But is there a silver lining? Will fewer planes in the sky translate to greater punctuality on the ground?
According to some experts, hoping for better on-time performance at America's busiest airports may be futile. “In order to maintain the highest possible revenue, large carriers must fly in and out of the busiest hubs,” says Debby McElroy, executive vice president of policy and external affairs for Airports Council International, North America. “That’s where they’re most heavily invested, so they’ll do what it takes to protect those routes.”
Which is why most of the cutbacks are aimed at underperforming routes and secondary airports. Delta, for example, is pulling out of airports in Atlantic City, N.J.; Islip, Long Island and Corpus Christi, Texas. American, which is gearing up for an 11 percent reduction in domestic capacity, is discontinuing all service in and out of Oakland, Calif.—a tertiary airport to San Francisco International—plus service between Austin and Orange County, Calif., Seattle and Raleigh-Durham, N.C., and from San Antonio to Ft. Lauderdale.
The most heavily trafficked routes, on the other hand—New York to Chicago, Atlanta to Washington D.C., Los Angeles to San Francisco—are expected to remain bumper-to-bumper. In fact, there’s a chance congestion might actually increase as fliers who once flew directly to Midway will now have to land at O’Hare. (Thankfully, O’Hare is slated to open a new runway this fall.) Airlines are also cutting capacity to and from major tourist markets—Las Vegas, Honolulu, Orlando—because these destinations historically offer the most competitive rates for consumers and the lowest profit margins for the carriers.

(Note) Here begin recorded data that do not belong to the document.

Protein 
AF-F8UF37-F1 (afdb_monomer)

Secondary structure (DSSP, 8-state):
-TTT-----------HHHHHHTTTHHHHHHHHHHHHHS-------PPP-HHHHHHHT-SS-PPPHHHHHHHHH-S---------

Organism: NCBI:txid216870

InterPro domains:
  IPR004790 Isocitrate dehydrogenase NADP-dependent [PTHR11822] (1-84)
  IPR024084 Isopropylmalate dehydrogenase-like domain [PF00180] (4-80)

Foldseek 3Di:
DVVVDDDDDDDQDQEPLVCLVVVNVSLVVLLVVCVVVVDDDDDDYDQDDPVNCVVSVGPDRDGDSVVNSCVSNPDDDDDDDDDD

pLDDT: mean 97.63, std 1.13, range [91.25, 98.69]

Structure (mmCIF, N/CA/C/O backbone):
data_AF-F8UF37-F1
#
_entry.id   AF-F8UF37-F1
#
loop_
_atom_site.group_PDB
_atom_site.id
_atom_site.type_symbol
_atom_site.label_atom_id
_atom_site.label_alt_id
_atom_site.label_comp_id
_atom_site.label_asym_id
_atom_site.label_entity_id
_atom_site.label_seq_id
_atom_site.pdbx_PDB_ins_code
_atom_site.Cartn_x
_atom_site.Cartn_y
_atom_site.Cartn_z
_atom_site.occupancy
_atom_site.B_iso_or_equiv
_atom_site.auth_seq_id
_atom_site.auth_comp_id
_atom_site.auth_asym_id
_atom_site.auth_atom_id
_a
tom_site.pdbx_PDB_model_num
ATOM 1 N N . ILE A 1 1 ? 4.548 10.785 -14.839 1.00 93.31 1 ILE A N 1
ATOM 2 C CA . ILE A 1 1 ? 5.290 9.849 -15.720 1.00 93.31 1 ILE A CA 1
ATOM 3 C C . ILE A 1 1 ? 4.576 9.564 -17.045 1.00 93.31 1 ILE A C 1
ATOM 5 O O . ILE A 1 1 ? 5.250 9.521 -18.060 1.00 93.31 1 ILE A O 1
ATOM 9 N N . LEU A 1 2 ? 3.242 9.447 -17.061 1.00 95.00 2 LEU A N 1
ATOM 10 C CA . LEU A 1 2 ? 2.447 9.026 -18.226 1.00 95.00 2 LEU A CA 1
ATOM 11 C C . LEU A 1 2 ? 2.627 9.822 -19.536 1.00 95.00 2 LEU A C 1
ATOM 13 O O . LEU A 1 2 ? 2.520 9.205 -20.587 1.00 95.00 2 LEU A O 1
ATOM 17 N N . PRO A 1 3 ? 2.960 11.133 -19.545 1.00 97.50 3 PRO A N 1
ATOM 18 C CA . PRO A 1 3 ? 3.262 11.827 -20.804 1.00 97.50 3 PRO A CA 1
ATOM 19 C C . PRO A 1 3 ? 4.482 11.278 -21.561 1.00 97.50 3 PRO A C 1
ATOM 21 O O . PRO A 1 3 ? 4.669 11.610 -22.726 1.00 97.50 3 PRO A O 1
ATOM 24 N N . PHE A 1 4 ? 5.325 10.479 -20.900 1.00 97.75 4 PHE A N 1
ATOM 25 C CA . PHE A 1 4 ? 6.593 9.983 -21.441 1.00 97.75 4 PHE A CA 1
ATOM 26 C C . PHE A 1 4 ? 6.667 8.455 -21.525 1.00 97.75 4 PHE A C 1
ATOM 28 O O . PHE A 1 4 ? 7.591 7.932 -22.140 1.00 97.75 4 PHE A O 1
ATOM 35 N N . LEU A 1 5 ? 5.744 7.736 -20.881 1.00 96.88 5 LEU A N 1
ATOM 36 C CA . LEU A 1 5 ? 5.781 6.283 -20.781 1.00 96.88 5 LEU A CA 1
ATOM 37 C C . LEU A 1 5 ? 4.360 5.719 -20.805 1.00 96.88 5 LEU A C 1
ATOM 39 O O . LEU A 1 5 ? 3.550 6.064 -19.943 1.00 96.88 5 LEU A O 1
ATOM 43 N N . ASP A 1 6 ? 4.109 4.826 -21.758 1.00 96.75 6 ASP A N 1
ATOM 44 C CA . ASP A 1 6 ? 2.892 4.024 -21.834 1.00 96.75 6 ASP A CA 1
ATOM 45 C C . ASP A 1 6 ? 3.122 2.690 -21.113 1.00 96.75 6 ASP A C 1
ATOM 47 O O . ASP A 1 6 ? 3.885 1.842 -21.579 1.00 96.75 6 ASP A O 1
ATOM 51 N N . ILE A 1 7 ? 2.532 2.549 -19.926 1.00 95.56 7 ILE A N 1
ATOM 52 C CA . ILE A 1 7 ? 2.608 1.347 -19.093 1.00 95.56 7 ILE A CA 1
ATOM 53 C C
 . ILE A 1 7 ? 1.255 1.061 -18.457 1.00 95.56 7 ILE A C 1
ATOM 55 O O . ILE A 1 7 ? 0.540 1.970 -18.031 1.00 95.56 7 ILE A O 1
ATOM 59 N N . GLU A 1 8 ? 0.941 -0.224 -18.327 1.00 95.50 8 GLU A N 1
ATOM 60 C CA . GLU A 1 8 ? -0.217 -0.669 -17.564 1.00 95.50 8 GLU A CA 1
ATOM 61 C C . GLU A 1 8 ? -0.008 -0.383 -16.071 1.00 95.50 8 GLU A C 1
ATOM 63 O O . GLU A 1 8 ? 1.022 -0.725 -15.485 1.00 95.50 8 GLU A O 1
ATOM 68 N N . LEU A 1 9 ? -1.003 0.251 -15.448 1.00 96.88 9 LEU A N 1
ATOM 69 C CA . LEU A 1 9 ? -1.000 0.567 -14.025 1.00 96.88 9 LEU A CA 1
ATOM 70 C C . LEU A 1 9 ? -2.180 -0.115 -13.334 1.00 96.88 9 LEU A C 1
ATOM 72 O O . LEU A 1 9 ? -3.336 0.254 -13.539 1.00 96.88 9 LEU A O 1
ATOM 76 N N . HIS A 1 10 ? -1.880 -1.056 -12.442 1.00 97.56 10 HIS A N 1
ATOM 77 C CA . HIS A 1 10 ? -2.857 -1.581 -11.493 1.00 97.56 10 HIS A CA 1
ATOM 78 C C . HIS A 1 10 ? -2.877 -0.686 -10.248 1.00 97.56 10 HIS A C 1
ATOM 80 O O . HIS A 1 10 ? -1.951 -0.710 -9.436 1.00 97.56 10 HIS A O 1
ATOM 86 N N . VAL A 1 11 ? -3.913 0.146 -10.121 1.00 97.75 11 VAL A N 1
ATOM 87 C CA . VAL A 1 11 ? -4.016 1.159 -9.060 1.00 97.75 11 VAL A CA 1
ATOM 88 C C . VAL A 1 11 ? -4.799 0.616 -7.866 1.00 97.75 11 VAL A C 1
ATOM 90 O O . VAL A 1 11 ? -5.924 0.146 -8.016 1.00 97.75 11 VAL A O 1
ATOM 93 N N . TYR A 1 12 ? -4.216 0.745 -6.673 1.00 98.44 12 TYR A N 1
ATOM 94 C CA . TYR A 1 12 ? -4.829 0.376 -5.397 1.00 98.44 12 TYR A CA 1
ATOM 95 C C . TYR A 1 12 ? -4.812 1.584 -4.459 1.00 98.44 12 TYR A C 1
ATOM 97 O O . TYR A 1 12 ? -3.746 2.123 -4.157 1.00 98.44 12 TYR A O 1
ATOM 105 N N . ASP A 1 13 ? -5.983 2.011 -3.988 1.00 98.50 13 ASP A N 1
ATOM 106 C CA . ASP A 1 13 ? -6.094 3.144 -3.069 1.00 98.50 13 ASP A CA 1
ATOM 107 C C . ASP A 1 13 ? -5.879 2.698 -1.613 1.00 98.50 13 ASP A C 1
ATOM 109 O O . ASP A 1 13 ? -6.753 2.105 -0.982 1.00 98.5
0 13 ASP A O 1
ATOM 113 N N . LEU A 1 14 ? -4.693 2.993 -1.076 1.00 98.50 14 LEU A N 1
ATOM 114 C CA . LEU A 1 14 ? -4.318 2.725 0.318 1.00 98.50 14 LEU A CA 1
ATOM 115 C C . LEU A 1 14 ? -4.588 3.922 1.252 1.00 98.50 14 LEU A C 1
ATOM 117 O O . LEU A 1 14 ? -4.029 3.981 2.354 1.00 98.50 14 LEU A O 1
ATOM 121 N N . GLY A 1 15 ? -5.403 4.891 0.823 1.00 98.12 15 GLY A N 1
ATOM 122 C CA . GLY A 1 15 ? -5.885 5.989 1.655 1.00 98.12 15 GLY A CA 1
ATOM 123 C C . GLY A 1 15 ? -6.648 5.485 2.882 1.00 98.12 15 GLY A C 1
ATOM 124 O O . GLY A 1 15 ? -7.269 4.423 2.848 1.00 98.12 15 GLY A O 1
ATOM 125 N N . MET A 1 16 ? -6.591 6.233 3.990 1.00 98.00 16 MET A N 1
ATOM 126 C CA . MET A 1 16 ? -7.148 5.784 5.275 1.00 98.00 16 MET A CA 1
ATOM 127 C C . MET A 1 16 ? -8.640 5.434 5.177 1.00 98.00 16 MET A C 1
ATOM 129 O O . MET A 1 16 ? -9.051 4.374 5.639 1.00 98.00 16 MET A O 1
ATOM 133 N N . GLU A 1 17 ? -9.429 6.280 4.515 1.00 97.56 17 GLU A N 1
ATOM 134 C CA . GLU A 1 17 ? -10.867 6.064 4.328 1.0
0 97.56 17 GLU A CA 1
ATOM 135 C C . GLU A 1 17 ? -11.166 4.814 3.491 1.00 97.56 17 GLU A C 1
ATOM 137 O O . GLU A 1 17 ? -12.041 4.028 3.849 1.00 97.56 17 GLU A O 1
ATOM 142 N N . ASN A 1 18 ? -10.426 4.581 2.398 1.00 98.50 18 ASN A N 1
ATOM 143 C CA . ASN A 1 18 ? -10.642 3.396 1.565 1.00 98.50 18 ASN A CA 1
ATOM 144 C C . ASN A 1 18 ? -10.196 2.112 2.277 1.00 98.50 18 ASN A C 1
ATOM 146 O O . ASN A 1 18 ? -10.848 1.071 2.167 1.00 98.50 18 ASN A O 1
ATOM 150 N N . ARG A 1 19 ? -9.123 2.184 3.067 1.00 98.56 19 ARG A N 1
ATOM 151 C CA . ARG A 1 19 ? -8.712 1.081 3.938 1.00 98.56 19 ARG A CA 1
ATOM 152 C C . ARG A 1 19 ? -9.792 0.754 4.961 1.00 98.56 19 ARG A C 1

Where, then, are America's most on-time airports?
Having favorable weather conditions and being home to the nation’s most punctual carrier, Hawaiian Airlines (and Aloha, before it ceased operations in March), help put Honolulu International (No. 1) and the smaller Kahului (No. 2) in the top slots. Their numbers are nearly identical, each with an on-time performance of just over 84 percent for the first five months of 2008.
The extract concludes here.